I haven't tried running this yet, but this an idea at least.

So if I understand this all correctly, the observations don't need to be shuffled at all before sending the data to Stan, and this will work with any relevant graph structure (i.e., it can be fully connected or have multiple parts), right?

Thanks for sharing! I'm going to experiment with it a little and adjust the R functions to match.

mitzimorris commented 3 years ago

correct, don't need to shuffle observations! also, I have some useful R functions for working with spatial data - very proud of this one - assuming folks want to turn disconnected maps into fully connected ones:

library(spdep)

# connect_regions
# Given an nb object and the names of two areal regions, update the nb
# object so that the two regions are connected.

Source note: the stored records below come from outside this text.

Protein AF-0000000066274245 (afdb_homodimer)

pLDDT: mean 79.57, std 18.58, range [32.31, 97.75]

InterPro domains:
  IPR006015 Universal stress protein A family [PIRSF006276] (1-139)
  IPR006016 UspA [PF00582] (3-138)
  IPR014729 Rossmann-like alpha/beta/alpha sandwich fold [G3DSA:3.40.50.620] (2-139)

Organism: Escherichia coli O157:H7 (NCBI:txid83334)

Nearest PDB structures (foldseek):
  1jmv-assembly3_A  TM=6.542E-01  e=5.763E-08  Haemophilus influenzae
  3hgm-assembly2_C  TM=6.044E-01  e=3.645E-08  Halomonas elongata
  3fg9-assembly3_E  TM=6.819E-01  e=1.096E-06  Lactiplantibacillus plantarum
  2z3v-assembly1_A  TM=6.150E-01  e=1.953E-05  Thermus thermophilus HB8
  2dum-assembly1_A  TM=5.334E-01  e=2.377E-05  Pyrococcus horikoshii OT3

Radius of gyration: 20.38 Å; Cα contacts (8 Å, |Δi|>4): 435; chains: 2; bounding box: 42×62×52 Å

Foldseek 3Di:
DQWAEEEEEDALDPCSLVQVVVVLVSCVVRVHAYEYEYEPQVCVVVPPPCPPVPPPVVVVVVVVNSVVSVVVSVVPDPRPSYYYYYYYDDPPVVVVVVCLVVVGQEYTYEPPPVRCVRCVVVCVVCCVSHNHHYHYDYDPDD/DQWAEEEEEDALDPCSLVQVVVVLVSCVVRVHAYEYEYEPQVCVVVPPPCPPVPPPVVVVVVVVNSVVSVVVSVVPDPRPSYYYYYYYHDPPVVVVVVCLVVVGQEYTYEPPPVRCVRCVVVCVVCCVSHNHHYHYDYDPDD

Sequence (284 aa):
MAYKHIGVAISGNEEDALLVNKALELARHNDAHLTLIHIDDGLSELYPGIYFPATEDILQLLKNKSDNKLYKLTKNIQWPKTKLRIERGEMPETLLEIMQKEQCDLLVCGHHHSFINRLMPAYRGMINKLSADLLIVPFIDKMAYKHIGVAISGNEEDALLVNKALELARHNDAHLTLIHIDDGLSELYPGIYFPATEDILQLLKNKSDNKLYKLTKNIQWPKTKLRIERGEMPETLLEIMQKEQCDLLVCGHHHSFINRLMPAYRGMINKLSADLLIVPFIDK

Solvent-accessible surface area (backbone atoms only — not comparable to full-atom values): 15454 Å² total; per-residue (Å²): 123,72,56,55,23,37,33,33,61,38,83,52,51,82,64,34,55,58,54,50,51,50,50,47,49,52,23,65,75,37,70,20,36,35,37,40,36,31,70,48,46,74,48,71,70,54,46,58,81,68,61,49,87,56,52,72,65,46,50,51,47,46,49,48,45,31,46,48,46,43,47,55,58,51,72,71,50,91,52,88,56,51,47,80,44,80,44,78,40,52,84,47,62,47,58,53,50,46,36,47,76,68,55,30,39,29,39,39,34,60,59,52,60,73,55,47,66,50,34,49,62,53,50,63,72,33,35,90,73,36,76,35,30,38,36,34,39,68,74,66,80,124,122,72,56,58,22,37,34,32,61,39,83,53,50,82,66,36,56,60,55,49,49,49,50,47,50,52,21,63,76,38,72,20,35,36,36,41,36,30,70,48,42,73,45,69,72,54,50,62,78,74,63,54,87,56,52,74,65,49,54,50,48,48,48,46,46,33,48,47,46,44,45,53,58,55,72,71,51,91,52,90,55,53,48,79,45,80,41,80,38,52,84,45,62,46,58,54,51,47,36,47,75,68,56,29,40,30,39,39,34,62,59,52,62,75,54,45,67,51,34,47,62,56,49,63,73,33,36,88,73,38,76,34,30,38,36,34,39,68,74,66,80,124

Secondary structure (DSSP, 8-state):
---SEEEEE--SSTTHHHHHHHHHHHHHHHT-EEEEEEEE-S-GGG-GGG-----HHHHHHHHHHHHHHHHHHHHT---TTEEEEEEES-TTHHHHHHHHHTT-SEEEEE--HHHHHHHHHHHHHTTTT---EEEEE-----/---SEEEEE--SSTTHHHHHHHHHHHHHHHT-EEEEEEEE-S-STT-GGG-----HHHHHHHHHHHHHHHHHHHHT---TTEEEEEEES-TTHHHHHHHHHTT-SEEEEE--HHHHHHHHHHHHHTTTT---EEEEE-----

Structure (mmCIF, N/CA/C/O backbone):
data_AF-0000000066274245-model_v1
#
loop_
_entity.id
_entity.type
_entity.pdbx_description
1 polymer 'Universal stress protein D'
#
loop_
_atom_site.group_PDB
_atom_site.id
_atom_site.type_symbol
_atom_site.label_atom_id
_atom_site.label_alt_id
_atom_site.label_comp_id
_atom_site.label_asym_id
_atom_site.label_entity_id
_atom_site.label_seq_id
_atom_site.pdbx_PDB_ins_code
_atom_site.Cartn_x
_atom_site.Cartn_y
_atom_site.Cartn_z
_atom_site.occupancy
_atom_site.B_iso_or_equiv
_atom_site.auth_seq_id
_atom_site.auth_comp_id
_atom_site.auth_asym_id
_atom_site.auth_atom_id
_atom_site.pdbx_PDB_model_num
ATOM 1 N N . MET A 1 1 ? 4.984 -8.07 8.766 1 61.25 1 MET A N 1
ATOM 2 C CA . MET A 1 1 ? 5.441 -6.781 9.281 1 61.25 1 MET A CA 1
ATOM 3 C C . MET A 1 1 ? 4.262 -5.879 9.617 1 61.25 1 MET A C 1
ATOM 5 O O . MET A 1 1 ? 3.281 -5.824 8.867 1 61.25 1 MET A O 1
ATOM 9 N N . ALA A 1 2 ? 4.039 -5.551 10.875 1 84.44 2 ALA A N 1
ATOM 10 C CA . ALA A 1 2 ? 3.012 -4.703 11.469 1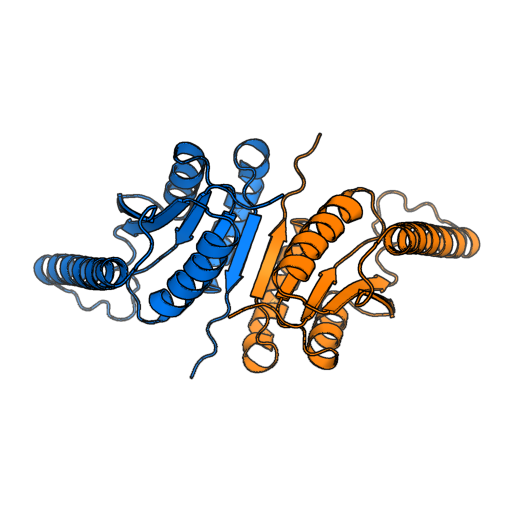 84.44 2 ALA A CA 1
ATOM 11 C C . ALA A 1 2 ? 3.15 -3.258 10.992 1 84.44 2 ALA A C 1
ATOM 13 O O . ALA A 1 2 ? 4.266 -2.773 10.781 1 84.44 2 ALA A O 1
ATOM 14 N N . TYR A 1 3 ? 2.148 -2.666 10.516 1 94.69 3 TYR A N 1
ATOM 15 C CA . TYR A 1 3 ? 2.158 -1.256 10.141 1 94.69 3 TYR A CA 1
ATOM 16 C C . TYR A 1 3 ? 2.561 -0.382 11.32 1 94.69 3 TYR A C 1
ATOM 18 O O . TYR A 1 3 ? 2.15 -0.635 12.453 1 94.69 3 TYR A O 1
ATOM 26 N N . LYS A 1 4 ? 3.348 0.622 11.086 1 96.62 4 LYS A N 1
ATOM 27 C CA . LYS A 1 4 ? 3.859 1.488 12.141 1 96.62 4 LYS A CA 1
ATOM 28 C C . LYS A 1 4 ? 3.15 2.84 12.141 1 96.62 4 LYS A C 1
ATOM 30 O O . LYS A 1 4 ? 2.961 3.449 13.195 1 96.62 4 LYS A O 1
ATOM 35 N N . HIS A 1 5 ? 2.92 3.336 10.984 1 97.69 5 HIS A N 1
ATOM 36 C CA . HIS A 1 5 ? 2.268 4.633 10.844 1 97.69 5 HIS A CA 1
ATOM 37 C C . HIS A 1 5 ? 1.268 4.617 9.688 1 97.69 5 HIS A C 1
ATOM 39 O O . HIS A 1 5 ? 1.658 4.527 8.523 1 97.69 5 HIS A O 1
ATOM 45 N N . ILE A 1 6 ? -0.009 4.789 10.078 1 97.38 6 ILE A N 1
ATOM 46 C CA . ILE A 1 6 ? -1.105 4.684 9.117 1 97.38 6 ILE A CA 1
ATOM 47 C C . ILE A 1 6 ? -1.651 6.074 8.805 1 97.38 6 ILE A C 1
ATOM 49 O O . ILE A 1 6 ? -2.006 6.828 9.711 1 97.38 6 ILE A O 1
ATOM 53 N N . GLY A 1 7 ? -1.614 6.449 7.559 1 97.31 7 GLY A N 1
ATOM 54 C CA . GLY A 1 7 ? -2.309 7.633 7.078 1 97.31 7 GLY A CA 1
ATOM 55 C C . GLY A 1 7 ? -3.697 7.336 6.547 1 97.31 7 GLY A C 1
ATOM 56 O O . GLY A 1 7 ? -3.912 6.312 5.895 1 97.31 7 GLY A O 1
ATOM 57 N N . VAL A 1 8 ? -4.609 8.25 6.828 1 96.31 8 VAL A N 1
ATOM 58 C CA . VAL A 1 8 ? -5.977 8.133 6.34 1 96.31 8 VAL A CA 1
ATOM 59 C C . VAL A 1 8 ? -6.363 9.391 5.562 1 96.31 8 VAL A C 1
ATOM 61 O O . VAL A 1 8 ? -6.277 10.5 6.09 1 96.31 8 VAL A O 1
ATOM 64 N N . ALA A 1 9 ? -6.797 9.164 4.312 1 94.69 9 ALA A N 1
ATOM 65 C CA . ALA A 1 9 ? -7.305 10.273 3.516 1 94.69 9 ALA A CA 1
ATOM 66 C C . ALA A 1 9 ? -8.781 10.523 3.803 1 94.69 9 ALA A C 1
ATOM 68 O O . ALA A 1 9 ? -9.633 9.695 3.473 1 94.69 9 ALA A O 1
ATOM 69 N N . ILE A 1 10 ? -9.062 11.664 4.375 1 90.56 10 ILE A N 1
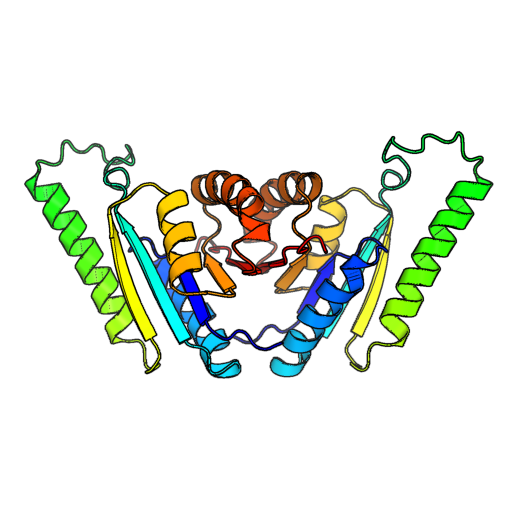ATOM 70 C CA . ILE A 1 10 ? -10.445 11.984 4.723 1 90.56 10 ILE A CA 1
ATOM 71 C C . ILE A 1 10 ? -10.883 13.25 3.992 1 90.56 10 ILE A C 1
ATOM 73 O O . ILE A 1 10 ? -10.055 14.109 3.674 1 90.56 10 ILE A O 1
ATOM 77 N N . SER A 1 11 ? -12.148 13.344 3.656 1 82.44 11 SER A N 1
ATOM 78 C CA . SER A 1 11 ? -12.68 14.438 2.844 1 82.44 11 SER A CA 1
ATOM 79 C C . SER A 1 11 ? -13.664 15.281 3.639 1 82.44 11 SER A C 1
ATOM 81 O O . SER A 1 11 ? -14.133 16.312 3.154 1 82.44 11 SER A O 1
ATOM 83 N N . GLY A 1 12 ? -14.07 14.891 4.824 1 76.81 12 GLY A N 1
ATOM 84 C CA . GLY A 1 12 ? -15.055 15.625 5.605 1 76.81 12 GLY A CA 1
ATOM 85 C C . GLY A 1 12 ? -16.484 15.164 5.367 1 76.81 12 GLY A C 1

# The nb object is a list of n integer vectors.  It also has attribute
# region.id which is a character vector with n unique values (like the
# row.names of a data.frame object); n is the number of spatial entities.
# Component i of this list contains the integer identifiers its neighbours
# as a sorted vector with no duplication and values in 1:n;  if i has no
# neighbours, the component is a vector of length 1 with value 0L.
# see:  https://cran.r-project.org/web/packages/spdep/vignettes/nb_igraph.html
#
# param nb: nb object over areal regions
# param name1:  name of region 1.
# param name2:  name of region 1.
# returns: updated nb object
connect_regions <- function(nb, name1, name2) {
    if (name1 == name2) {
        cat("Cannot connect region to itself: ", name1)
        return(nb)
    }
    id1 <- which(attr(nb, "region.id") == name1)
    if (length(id1) == 0) {
        cat("Unknown region: ", name1)
        return(nb)
    }
    id2 <- which(attr(nb, "region.id") == name2)
    if (length(id2) == 0) {
        print("Unknown region: ", name2)
        return(nb);
    }
    if (nb[[id1]][1] == 0)  # singleton
        nb[[id1]] <- c(as.integer(id2))
    else
        nb[[id1]] <- unique(sort(c(nb[[id1]], as.integer(id2))))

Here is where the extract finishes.